That depends. When loading from /etc/rc.conf, a module will only be present after going multiuser, but not in single-user (maintenance) mode. When loading from /boot/loader.conf, they will already be present when the kernel takes control.
There are pro's and con's for either approach.



> It take time before radeonkms load and before this I do not have the native resolution of the screen.



See above.



> I want to compile a custom kernel who will include i915kms, radeonkms and all the needed firmware files in the kernel image to have KMS available at early boottime. Looking at /usr/src/sys/amd64/conf/GENERIC I see no option who allow me to do that. I have search on Internet without success.
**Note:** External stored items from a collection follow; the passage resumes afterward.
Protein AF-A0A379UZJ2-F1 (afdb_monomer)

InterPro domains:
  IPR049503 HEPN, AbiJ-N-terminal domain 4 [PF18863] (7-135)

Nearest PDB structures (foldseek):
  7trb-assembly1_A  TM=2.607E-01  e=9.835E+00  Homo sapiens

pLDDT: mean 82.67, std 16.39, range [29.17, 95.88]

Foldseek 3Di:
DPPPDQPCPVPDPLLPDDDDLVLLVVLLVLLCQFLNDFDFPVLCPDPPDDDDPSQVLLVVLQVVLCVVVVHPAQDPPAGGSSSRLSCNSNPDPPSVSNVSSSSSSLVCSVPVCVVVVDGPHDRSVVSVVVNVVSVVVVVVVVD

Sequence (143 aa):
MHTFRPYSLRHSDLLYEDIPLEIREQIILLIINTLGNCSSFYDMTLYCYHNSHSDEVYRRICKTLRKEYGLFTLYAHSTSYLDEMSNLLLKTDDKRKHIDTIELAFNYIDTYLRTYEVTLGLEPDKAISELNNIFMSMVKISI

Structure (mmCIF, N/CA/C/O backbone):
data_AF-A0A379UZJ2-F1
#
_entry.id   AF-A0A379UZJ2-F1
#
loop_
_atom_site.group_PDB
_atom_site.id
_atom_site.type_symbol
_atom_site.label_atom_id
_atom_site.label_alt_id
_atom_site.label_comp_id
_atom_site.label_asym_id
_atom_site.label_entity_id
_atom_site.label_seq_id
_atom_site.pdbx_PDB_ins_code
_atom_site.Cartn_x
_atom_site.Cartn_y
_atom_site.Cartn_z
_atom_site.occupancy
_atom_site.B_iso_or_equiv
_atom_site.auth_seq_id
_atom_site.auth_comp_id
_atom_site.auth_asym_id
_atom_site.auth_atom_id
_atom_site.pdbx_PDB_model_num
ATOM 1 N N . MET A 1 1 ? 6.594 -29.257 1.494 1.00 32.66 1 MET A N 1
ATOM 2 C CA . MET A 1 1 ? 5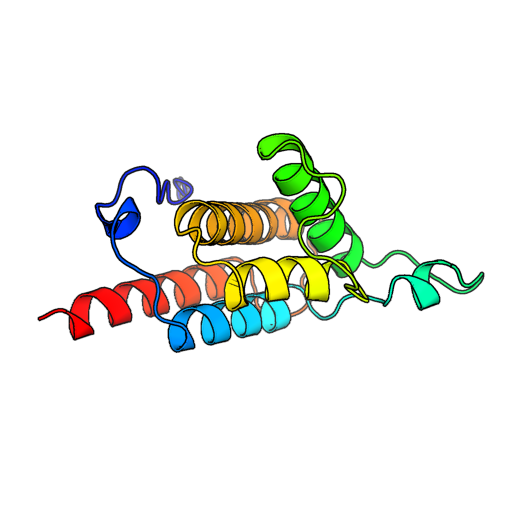.443 -28.551 0.892 1.00 32.66 1 MET A CA 1
ATOM 3 C C . MET A 1 1 ? 4.610 -27.965 2.021 1.00 32.66 1 MET A C 1
ATOM 5 O O . MET A 1 1 ? 3.731 -28.640 2.538 1.00 32.66 1 MET A O 1
ATOM 9 N N . HIS A 1 2 ? 4.943 -26.753 2.467 1.00 29.17 2 HIS A N 1
ATOM 10 C CA . HIS A 1 2 ? 4.082 -26.006 3.380 1.00 29.17 2 HIS A CA 1
ATOM 11 C C . HIS A 1 2 ? 2.974 -25.388 2.537 1.00 29.17 2 HIS A C 1
ATOM 13 O O . HIS A 1 2 ? 3.208 -24.449 1.785 1.00 29.17 2 HIS A O 1
ATOM 19 N N . THR A 1 3 ? 1.779 -25.965 2.602 1.00 32.12 3 THR A N 1
ATOM 20 C CA . THR A 1 3 ? 0.567 -25.324 2.095 1.00 32.12 3 THR A CA 1
ATOM 21 C C . THR A 1 3 ? 0.291 -24.112 2.975 1.00 32.12 3 THR A C 1
ATOM 23 O O . THR A 1 3 ? -0.375 -24.222 4.005 1.00 32.12 3 THR A O 1
ATOM 26 N N . PHE A 1 4 ? 0.871 -22.975 2.598 1.00 42.28 4 PHE A N 1
ATOM 27 C CA . PHE A 1 4 ? 0.516 -21.673 3.131 1.00 42.28 4 PHE A CA 1
ATOM 28 C C . PHE A 1 4 ? -0.948 -21.431 2.747 1.00 42.28 4 PHE A C 1
ATOM 30 O O . PHE A 1 4 ? -1.280 -21.288 1.571 1.00 42.28 4 PHE A O 1
ATOM 37 N N . ARG A 1 5 ? -1.859 -21.514 3.722 1.00 39.66 5 ARG A N 1
ATOM 38 C CA . ARG A 1 5 ? -3.214 -21.000 3.524 1.00 39.66 5 ARG A CA 1
ATOM 39 C C . ARG A 1 5 ? -3.080 -19.483 3.615 1.00 39.66 5 ARG A C 1
ATOM 41 O O . ARG A 1 5 ? -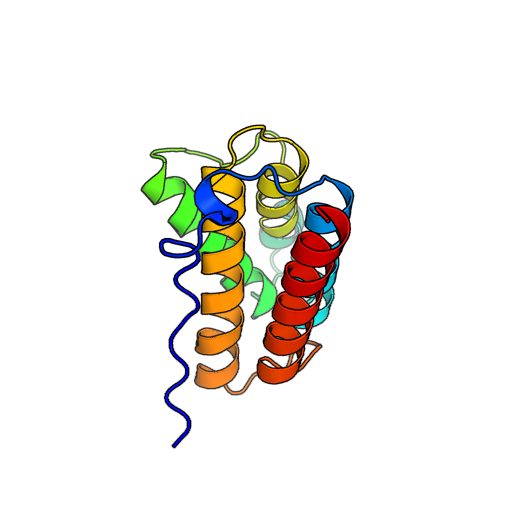2.626 -19.028 4.665 1.00 39.66 5 ARG A O 1
ATOM 48 N N . PRO A 1 6 ? -3.440 -18.711 2.575 1.00 42.81 6 PRO A N 1
ATOM 49 C CA . PRO A 1 6 ? -3.487 -17.266 2.714 1.00 42.81 6 PRO A CA 1
ATOM 50 C C . PRO A 1 6 ? -4.425 -16.987 3.882 1.00 42.81 6 PRO A C 1
ATOM 52 O O . PRO A 1 6 ? -5.513 -17.569 3.953 1.00 42.81 6 PRO A O 1
ATOM 55 N N . TYR A 1 7 ? -3.952 -16.201 4.845 1.00 51.38 7 TYR A N 1
ATOM 56 C CA . TYR A 1 7 ? -4.766 -15.756 5.962 1.00 51.38 7 TYR A CA 1
ATOM 57 C C . TYR A 1 7 ? -6.022 -15.113 5.383 1.00 51.38 7 TYR A C 1
ATOM 59 O O . TYR A 1 7 ? -5.994 -14.008 4.861 1.00 51.38 7 TYR A O 1
ATOM 67 N N . SER A 1 8 ? -7.116 -15.861 5.435 1.00 47.03 8 SER A N 1
ATOM 68 C CA . SER A 1 8 ? -8.458 -15.345 5.273 1.00 47.03 8 SER A CA 1
ATOM 69 C C . SER A 1 8 ? -8.754 -14.618 6.582 1.00 47.03 8 SER A C 1
ATOM 71 O O . SER A 1 8 ? -9.373 -15.201 7.476 1.00 47.03 8 SER A O 1
ATOM 73 N N . LEU A 1 9 ? -8.307 -13.360 6.713 1.00 53.09 9 LEU A N 1
ATOM 74 C CA . LEU A 1 9 ? -8.782 -12.444 7.762 1.00 53.09 9 LEU A CA 1
ATOM 75 C C . LEU A 1 9 ? -10.315 -12.342 7.709 1.00 53.09 9 LEU A C 1
ATOM 77 O O . LEU A 1 9 ? -10.946 -12.063 8.722 1.00 53.09 9 LEU A O 1
ATOM 81 N N . ARG A 1 10 ? -10.933 -12.726 6.583 1.00 46.38 10 ARG A N 1
ATOM 82 C CA . ARG A 1 10 ? -12.374 -12.995 6.463 1.00 46.38 10 ARG A CA 1
ATOM 83 C C . ARG A 1 10 ? -12.961 -14.042 7.425 1.00 46.38 10 ARG A C 1
ATOM 85 O O . ARG A 1 10 ? -14.181 -14.191 7.440 1.00 46.38 10 ARG A O 1
ATOM 92 N N . HIS A 1 11 ? -12.164 -14.826 8.155 1.00 43.44 11 HIS A N 1
ATOM 93 C CA . HIS A 1 11 ? -12.666 -15.899 9.038 1.00 43.44 11 HIS A CA 1
ATOM 94 C C . HIS A 1 11 ? -12.270 -15.759 10.510 1.00 43.44 11 HIS A C 1
ATOM 96 O O . HIS A 1 11 ? -12.729 -16.552 11.328 1.00 43.44 11 HIS A O 1
ATOM 102 N N . SER A 1 12 ? -11.451 -14.772 10.865 1.00 48.75 12 SER A N 1
ATOM 103 C CA . SER A 1 12 ? -11.203 -14.427 12.263 1.00 48.75 12 SER A CA 1
ATOM 104 C C . SER A 1 12 ? -12.184 -13.343 12.701 1.00 48.75 12 SER A C 1
ATOM 106 O O . SER A 1 12 ? -12.425 -12.397 11.951 1.00 48.75 12 SER A O 1
ATOM 108 N N . ASP A 1 13 ? -12.672 -13.427 13.937 1.00 50.94 13 ASP A N 1
ATOM 109 C CA . ASP A 1 13 ? -13.538 -12.430 14.593 1.00 50.94 13 ASP A CA 1
ATOM 110 C C . ASP A 1 13 ? -12.959 -10.987 14.588 1.00 50.94 13 ASP A C 1
ATOM 112 O O . ASP A 1 13 ? -13.669 -10.021 14.854 1.00 50.94 13 ASP A O 1
ATOM 116 N N . LEU A 1 14 ? -11.695 -10.828 14.167 1.00 51.16 14 LEU A N 1
ATOM 117 C CA . LEU A 1 14 ? -11.011 -9.577 13.808 1.00 51.16 14 LEU A CA 1
ATOM 118 C C . LEU A 1 14 ? -11.717 -8.739 12.727 1.00 51.16 14 LEU A C 1
ATOM 120 O O . LEU A 1 14 ? -11.417 -7.555 12.609 1.00 51.16 14 LEU A O 1
ATOM 124 N N . LEU A 1 15 ? -12.660 -9.300 11.955 1.00 52.06 15 LEU A N 1
ATOM 125 C CA . LEU A 1 15 ? -13.495 -8.520 11.023 1.00 52.06 15 LEU A CA 1
ATOM 126 C C . LEU A 1 15 ? -14.270 -7.382 11.711 1.00 52.06 15 LEU A C 1
ATOM 128 O O . LEU A 1 15 ? -14.685 -6.434 11.041 1.00 52.06 15 LEU A O 1
ATOM 132 N N . TYR A 1 16 ? -14.483 -7.482 13.025 1.00 50.72 16 TYR A N 1
ATOM 133 C CA . TYR A 1 16 ? -15.315 -6.550 13.782 1.00 50.72 16 TYR A CA 1
ATOM 134 C C . TYR A 1 16 ? -14.532 -5.651 14.750 1.00 50.72 16 TYR A C 1
ATOM 136 O O . TYR A 1 16 ? -15.061 -4.610 15.162 1.00 50.72 16 TYR A O 1
ATOM 144 N N . GLU A 1 17 ? -13.279 -5.987 15.068 1.00 64.56 17 GLU A N 1
ATOM 145 C CA . GLU A 1 17 ? -12.426 -5.161 15.927 1.00 64.56 17 GLU A CA 1
ATOM 146 C C . GLU A 1 17 ? -11.771 -4.021 15.136 1.00 64.56 17 GLU A C 1
ATOM 148 O O . GLU A 1 17 ? -11.346 -4.172 13.991 1.00 64.56 17 GLU A O 1
ATOM 153 N N . ASP A 1 18 ? -11.735 -2.832 15.738 1.00 73.38 18 ASP A N 1
ATOM 154 C CA . ASP A 1 18 ? -10.987 -1.714 15.171 1.00 73.38 18 ASP A CA 1
ATOM 155 C C . ASP A 1 18 ? -9.492 -1.993 15.273 1.00 73.38 18 ASP A C 1
ATOM 157 O O . ASP A 1 18 ? -8.959 -2.135 16.369 1.00 73.38 18 ASP A O 1
ATOM 161 N N . ILE A 1 19 ? -8.800 -2.005 14.133 1.00 83.38 19 ILE A N 1
ATOM 162 C CA . ILE A 1 19 ? -7.336 -1.997 14.118 1.00 83.38 19 ILE A CA 1
ATOM 163 C C . ILE A 1 19 ? -6.897 -0.635 14.680 1.00 83.38 19 ILE A C 1
ATOM 165 O O . ILE A 1 19 ? -7.246 0.382 14.071 1.00 83.38 19 ILE A O 1
ATOM 169 N N . PRO A 1 20 ? -6.158 -0.557 15.800 1.00 87.81 20 PRO A N 1
ATOM 170 C CA . PRO A 1 20 ? -5.698 0.717 16.351 1.00 87.81 20 PRO A CA 1
ATOM 171 C C . PRO A 1 20 ? -4.785 1.456 15.373 1.00 87.81 20 PRO A C 1
ATOM 173 O O . PRO A 1 20 ? -4.099 0.822 14.567 1.00 87.81 20 PRO A O 1
ATOM 176 N N . LEU A 1 21 ? -4.758 2.788 15.440 1.00 89.25 21 LEU A N 1
ATOM 177 C CA . LEU A 1 21 ? -3.956 3.613 14.531 1.00 89.25 21 LEU A CA 1
ATOM 178 C C . LEU A 1 21 ? -2.474 3.214 14.566 1.00 89.25 21 LEU A C 1
ATOM 180 O O . LEU A 1 21 ? -1.857 3.063 13.515 1.00 89.25 21 LEU A O 1
ATOM 184 N N . GLU A 1 22 ? -1.938 2.936 15.754 1.00 89.50 22 GLU A N 1
ATOM 185 C CA . GLU A 1 22 ? -0.542 2.541 15.964 1.00 89.50 22 GLU A CA 1
ATOM 186 C C . GLU A 1 22 ? -0.206 1.231 15.237 1.00 89.50 22 GLU A C 1
ATOM 188 O O . GLU A 1 22 ? 0.897 1.052 14.720 1.00 89.50 22 GLU A O 1
ATOM 193 N N . ILE A 1 23 ? -1.166 0.304 15.169 1.00 90.00 23 ILE A N 1
ATOM 194 C CA . ILE A 1 23 ? -1.003 -0.957 14.442 1.00 90.00 23 ILE A CA 1
ATOM 195 C C . ILE A 1 23 ? -1.054 -0.712 12.932 1.00 90.00 23 ILE A C 1
ATOM 197 O O . ILE A 1 23 ? -0.268 -1.300 12.189 1.00 90.00 23 ILE A O 1
ATOM 201 N N . ARG A 1 24 ? -1.925 0.189 12.460 1.00 91.56 24 ARG A N 1
ATOM 202 C CA . ARG A 1 24 ? -1.979 0.564 11.036 1.00 91.56 24 ARG A CA 1
ATOM 203 C C . ARG A 1 24 ? -0.663 1.198 10.585 1.00 91.56 24 ARG A C 1
ATOM 205 O O . ARG A 1 24 ? -0.146 0.826 9.533 1.00 91.56 24 ARG A O 1
ATOM 212 N N . GLU A 1 25 ? -0.088 2.085 11.395 1.00 93.31 25 GLU A N 1
ATOM 213 C CA . GLU A 1 25 ? 1.229 2.686 11.145 1.00 93.31 25 GLU A CA 1
ATOM 214 C C . GLU A 1 25 ? 2.340 1.628 11.080 1.00 93.31 25 GLU A C 1
ATOM 216 O O . GLU A 1 25 ? 3.144 1.634 10.145 1.00 93.31 25 GLU A O 1
ATOM 221 N N . GLN A 1 26 ? 2.352 0.668 12.014 1.00 93.00 26 GLN A N 1
ATOM 222 C CA . GLN A 1 26 ? 3.313 -0.443 11.997 1.00 93.00 26 GLN A CA 1
ATOM 223 C C . GLN A 1 26 ? 3.196 -1.300 10.735 1.00 93.00 26 GLN A C 1
ATOM 225 O O . GLN A 1 26 ? 4.211 -1.667 10.143 1.00 93.00 26 GLN A O 1
ATOM 230 N N . ILE A 1 27 ? 1.973 -1.597 10.292 1.00 92.94 27 ILE A N 1
ATOM 231 C CA . ILE A 1 27 ? 1.752 -2.393 9.083 1.00 92.94 27 ILE A 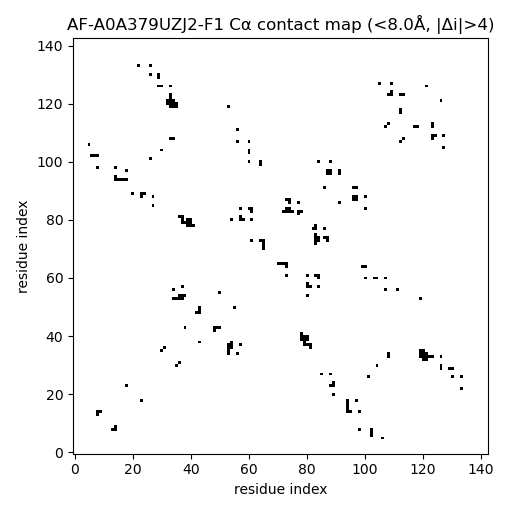CA 1
ATOM 232 C C . ILE A 1 27 ? 2.222 -1.636 7.836 1.00 92.94 27 ILE A C 1
ATOM 234 O O . ILE A 1 27 ? 2.863 -2.232 6.972 1.00 92.94 27 ILE A O 1
ATOM 238 N N . ILE A 1 28 ? 1.974 -0.327 7.746 1.00 94.62 28 ILE A N 1
ATOM 239 C CA . ILE A 1 28 ? 2.478 0.494 6.635 1.00 94.62 28 ILE A CA 1
ATOM 240 C C . ILE A 1 28 ? 4.007 0.475 6.604 1.00 94.62 28 ILE A C 1
ATOM 242 O O . ILE A 1 28 ? 4.590 0.239 5.547 1.00 94.62 28 ILE A O 1
ATOM 246 N N . LEU A 1 29 ? 4.662 0.657 7.755 1.00 94.12 29 LEU A N 1
ATOM 247 C CA . LEU A 1 29 ? 6.121 0.578 7.852 1.00 94.12 29 LEU A CA 1
ATOM 248 C C . LEU A 1 29 ? 6.648 -0.795 7.428 1.00 94.12 29 LEU A C 1
ATOM 250 O O . LEU A 1 29 ? 7.632 -0.870 6.696 1.00 94.12 29 LEU A O 1
ATOM 254 N N . LEU A 1 30 ? 5.982 -1.876 7.832 1.00 93.81 30 LEU A N 1
ATOM 255 C CA . LEU A 1 30 ? 6.335 -3.231 7.419 1.00 93.81 30 LEU A CA 1
ATOM 256 C C . LEU A 1 30 ? 6.220 -3.412 5.900 1.00 93.81 30 LEU A C 1
ATOM 258 O O . LEU A 1 30 ? 7.132 -3.955 5.273 1.00 93.81 30 LEU A O 1
ATOM 262 N N . ILE A 1 31 ? 5.140 -2.917 5.290 1.00 93.94 31 ILE A N 1
ATOM 263 C CA . ILE A 1 31 ? 4.959 -2.969 3.836 1.00 93.94 31 ILE A CA 1
ATOM 264 C C . ILE A 1 31 ? 6.072 -2.181 3.133 1.00 93.94 31 ILE A C 1
ATOM 266 O O . ILE A 1 31 ? 6.694 -2.715 2.217 1.00 93.94 31 ILE A O 1
ATOM 270 N N . ILE A 1 32 ? 6.389 -0.967 3.596 1.00 94.44 32 ILE A N 1
ATOM 271 C CA . ILE A 1 32 ? 7.474 -0.143 3.038 1.00 94.44 32 ILE A CA 1
ATOM 272 C C . ILE A 1 32 ? 8.831 -0.841 3.191 1.00 94.44 32 ILE A C 1
ATOM 274 O O . ILE A 1 32 ? 9.612 -0.876 2.245 1.00 94.44 32 ILE A O 1
ATOM 278 N N . ASN A 1 33 ? 9.107 -1.459 4.339 1.00 93.00 33 ASN A N 1
ATOM 279 C CA . ASN A 1 33 ? 10.349 -2.205 4.570 1.00 93.00 33 ASN A CA 1
ATOM 280 C C . ASN A 1 33 ? 10.457 -3.474 3.709 1.00 93.00 33 ASN A C 1
ATOM 282 O O . ASN A 1 33 ? 11.556 -3.984 3.494 1.00 93.00 33 ASN A O 1
ATOM 286 N N . THR A 1 34 ? 9.331 -3.998 3.224 1.00 91.69 34 THR A N 1
ATOM 287 C CA . THR A 1 34 ? 9.280 -5.220 2.410 1.00 91.69 34 THR A CA 1
ATOM 288 C C . THR A 1 34 ? 9.333 -4.908 0.918 1.00 91.69 34 THR A C 1
ATOM 290 O O . THR A 1 34 ? 10.129 -5.491 0.186 1.00 91.69 34 THR A O 1
ATOM 293 N N . LEU A 1 35 ? 8.496 -3.977 0.460 1.00 91.38 35 LEU A N 1
ATOM 294 C CA . LEU A 1 35 ? 8.341 -3.622 -0.950 1.00 91.38 35 LEU A CA 1
ATOM 295 C C . LEU A 1 35 ? 9.212 -2.439 -1.375 1.00 91.38 35 LEU A C 1
ATOM 297 O O . LEU A 1 35 ? 9.371 -2.216 -2.570 1.00 91.38 35 LEU A O 1
ATOM 301 N N . GLY A 1 36 ? 9.762 -1.668 -0.442 1.00 90.50 36 GLY A N 1
ATOM 302 C CA . GLY A 1 36 ? 10.442 -0.409 -0.730 1.00 90.50 36 GLY A CA 1
ATOM 303 C C . GLY A 1 36 ? 9.479 0.759 -0.971 1.00 90.50 36 GLY A C 1
ATOM 304 O O . GLY A 1 36 ? 8.265 0.669 -0.764 1.00 90.50 36 GLY A O 1
ATOM 305 N N . ASN A 1 37 ? 10.050 1.885 -1.406 1.00 91.38 37 ASN A N 1
ATOM 306 C CA . ASN A 1 37 ? 9.312 3.115 -1.703 1.00 91.38 37 ASN A CA 1
ATOM 307 C C . ASN A 1 37 ? 8.608 3.065 -3.068 1.00 91.38 37 ASN A C 1
ATOM 309 O O . ASN A 1 37 ? 8.899 2.218 -3.907 1.00 91.38 37 ASN A O 1
ATOM 313 N N . CYS A 1 38 ? 7.693 4.011 -3.288 1.00 93.00 38 CYS A N 1
ATOM 314 C CA . CYS A 1 38 ? 6.999 4.217 -4.558 1.00 93.00 38 CYS A CA 1
ATOM 315 C C . CYS A 1 38 ? 7.374 5.583 -5.135 1.00 93.00 38 CYS A C 1
ATOM 317 O O . CYS A 1 38 ? 7.400 6.576 -4.401 1.00 93.00 38 CYS A O 1
ATOM 319 N N . SER A 1 39 ? 7.639 5.643 -6.438 1.00 94.81 39 SER A N 1
ATOM 320 C CA . SER A 1 39 ? 7.828 6.903 -7.154 1.00 94.81 39 SER A CA 1
ATOM 321 C C . SER A 1 39 ? 6.570 7.770 -7.076 1.00 94.81 39 SER A C 1
ATOM 323 O O . SER A 1 39 ? 5.443 7.270 -7.013 1.00 94.81 39 SER A O 1
ATOM 325 N N . SER A 1 40 ? 6.745 9.091 -7.089 1.00 95.12 40 SER A N 1
ATOM 326 C CA . SER A 1 40 ? 5.593 9.986 -7.158 1.00 95.12 40 SER A CA 1
ATOM 327 C C . SER A 1 40 ? 4.925 9.903 -8.533 1.00 95.12 40 SER A C 1
ATOM 329 O O . SER A 1 40 ? 5.573 9.603 -9.537 1.00 95.12 40 SER A O 1
ATOM 331 N N . PHE A 1 41 ? 3.633 10.220 -8.612 1.00 93.75 41 PHE A N 1
ATOM 332 C CA . PHE A 1 41 ? 2.925 10.320 -9.888 1.00 93.75 41 PHE A CA 1
ATOM 333 C C . PHE A 1 41 ? 3.593 11.320 -10.828 1.00 93.75 41 PHE A C 1
ATOM 335 O O . PHE A 1 41 ? 3.598 11.092 -12.031 1.00 93.75 41 PHE A O 1
ATOM 342 N N . TYR A 1 42 ? 4.179 12.392 -10.285 1.00 93.38 42 TYR A N 1
ATOM 343 C CA . TYR A 1 42 ? 4.962 13.343 -11.064 1.00 93.38 42 TYR A CA 1
ATOM 344 C C . TYR A 1 42 ? 6.206 12.681 -11.667 1.00 93.38 42 TYR A C 1
ATOM 346 O O . TYR A 1 42 ? 6.390 12.744 -12.882 1.00 93.38 42 TYR A O 1
ATOM 354 N N . ASP A 1 43 ? 7.008 11.984 -10.856 1.00 93.12 43 ASP A N 1
ATOM 355 C CA . ASP A 1 43 ? 8.225 11.310 -11.329 1.00 93.12 43 ASP A CA 1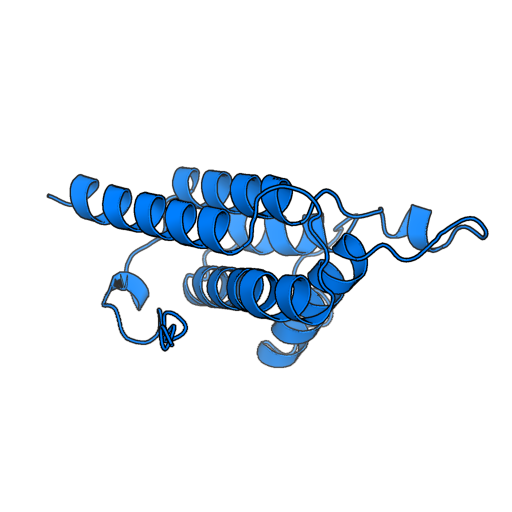
ATOM 356 C C . ASP A 1 43 ? 7.908 10.260 -12.395 1.00 93.12 43 ASP A C 1
ATOM 358 O O . ASP A 1 43 ? 8.633 10.147 -13.379 1.00 93.12 43 ASP A O 1
ATOM 362 N N . MET A 1 44 ? 6.778 9.556 -12.259 1.00 93.00 44 MET A N 1
ATOM 363 C CA . MET A 1 44 ? 6.299 8.584 -13.247 1.00 93.00 44 MET A CA 1
ATOM 364 C C . MET A 1 44 ? 5.991 9.193 -14.626 1.00 93.00 44 MET A C 1
ATOM 366 O O . MET A 1 44 ? 5.924 8.458 -15.611 1.00 93.00 44 MET A O 1
ATOM 370 N N . THR A 1 45 ? 5.792 10.514 -14.723 1.00 92.12 45 THR A N 1
ATOM 371 C CA . THR A 1 45 ? 5.597 11.207 -16.012 1.00 92.12 45 THR A CA 1
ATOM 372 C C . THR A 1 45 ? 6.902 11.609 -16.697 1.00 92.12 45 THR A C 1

Is some of you know if it is possible and if yes which lines I must put in my custom kernel configuration file to do so?



I am doing this, but with an intel graphics (ivybridge), on 11.3. It is not possible to do this by only changing the kernel configuration; it is necessary to modify a few files in the kernel sources also. And in the future it will no longer be possible at all, because people have decided to move the graphics driver source code out of the kernel source entirely, and deliver it as ports.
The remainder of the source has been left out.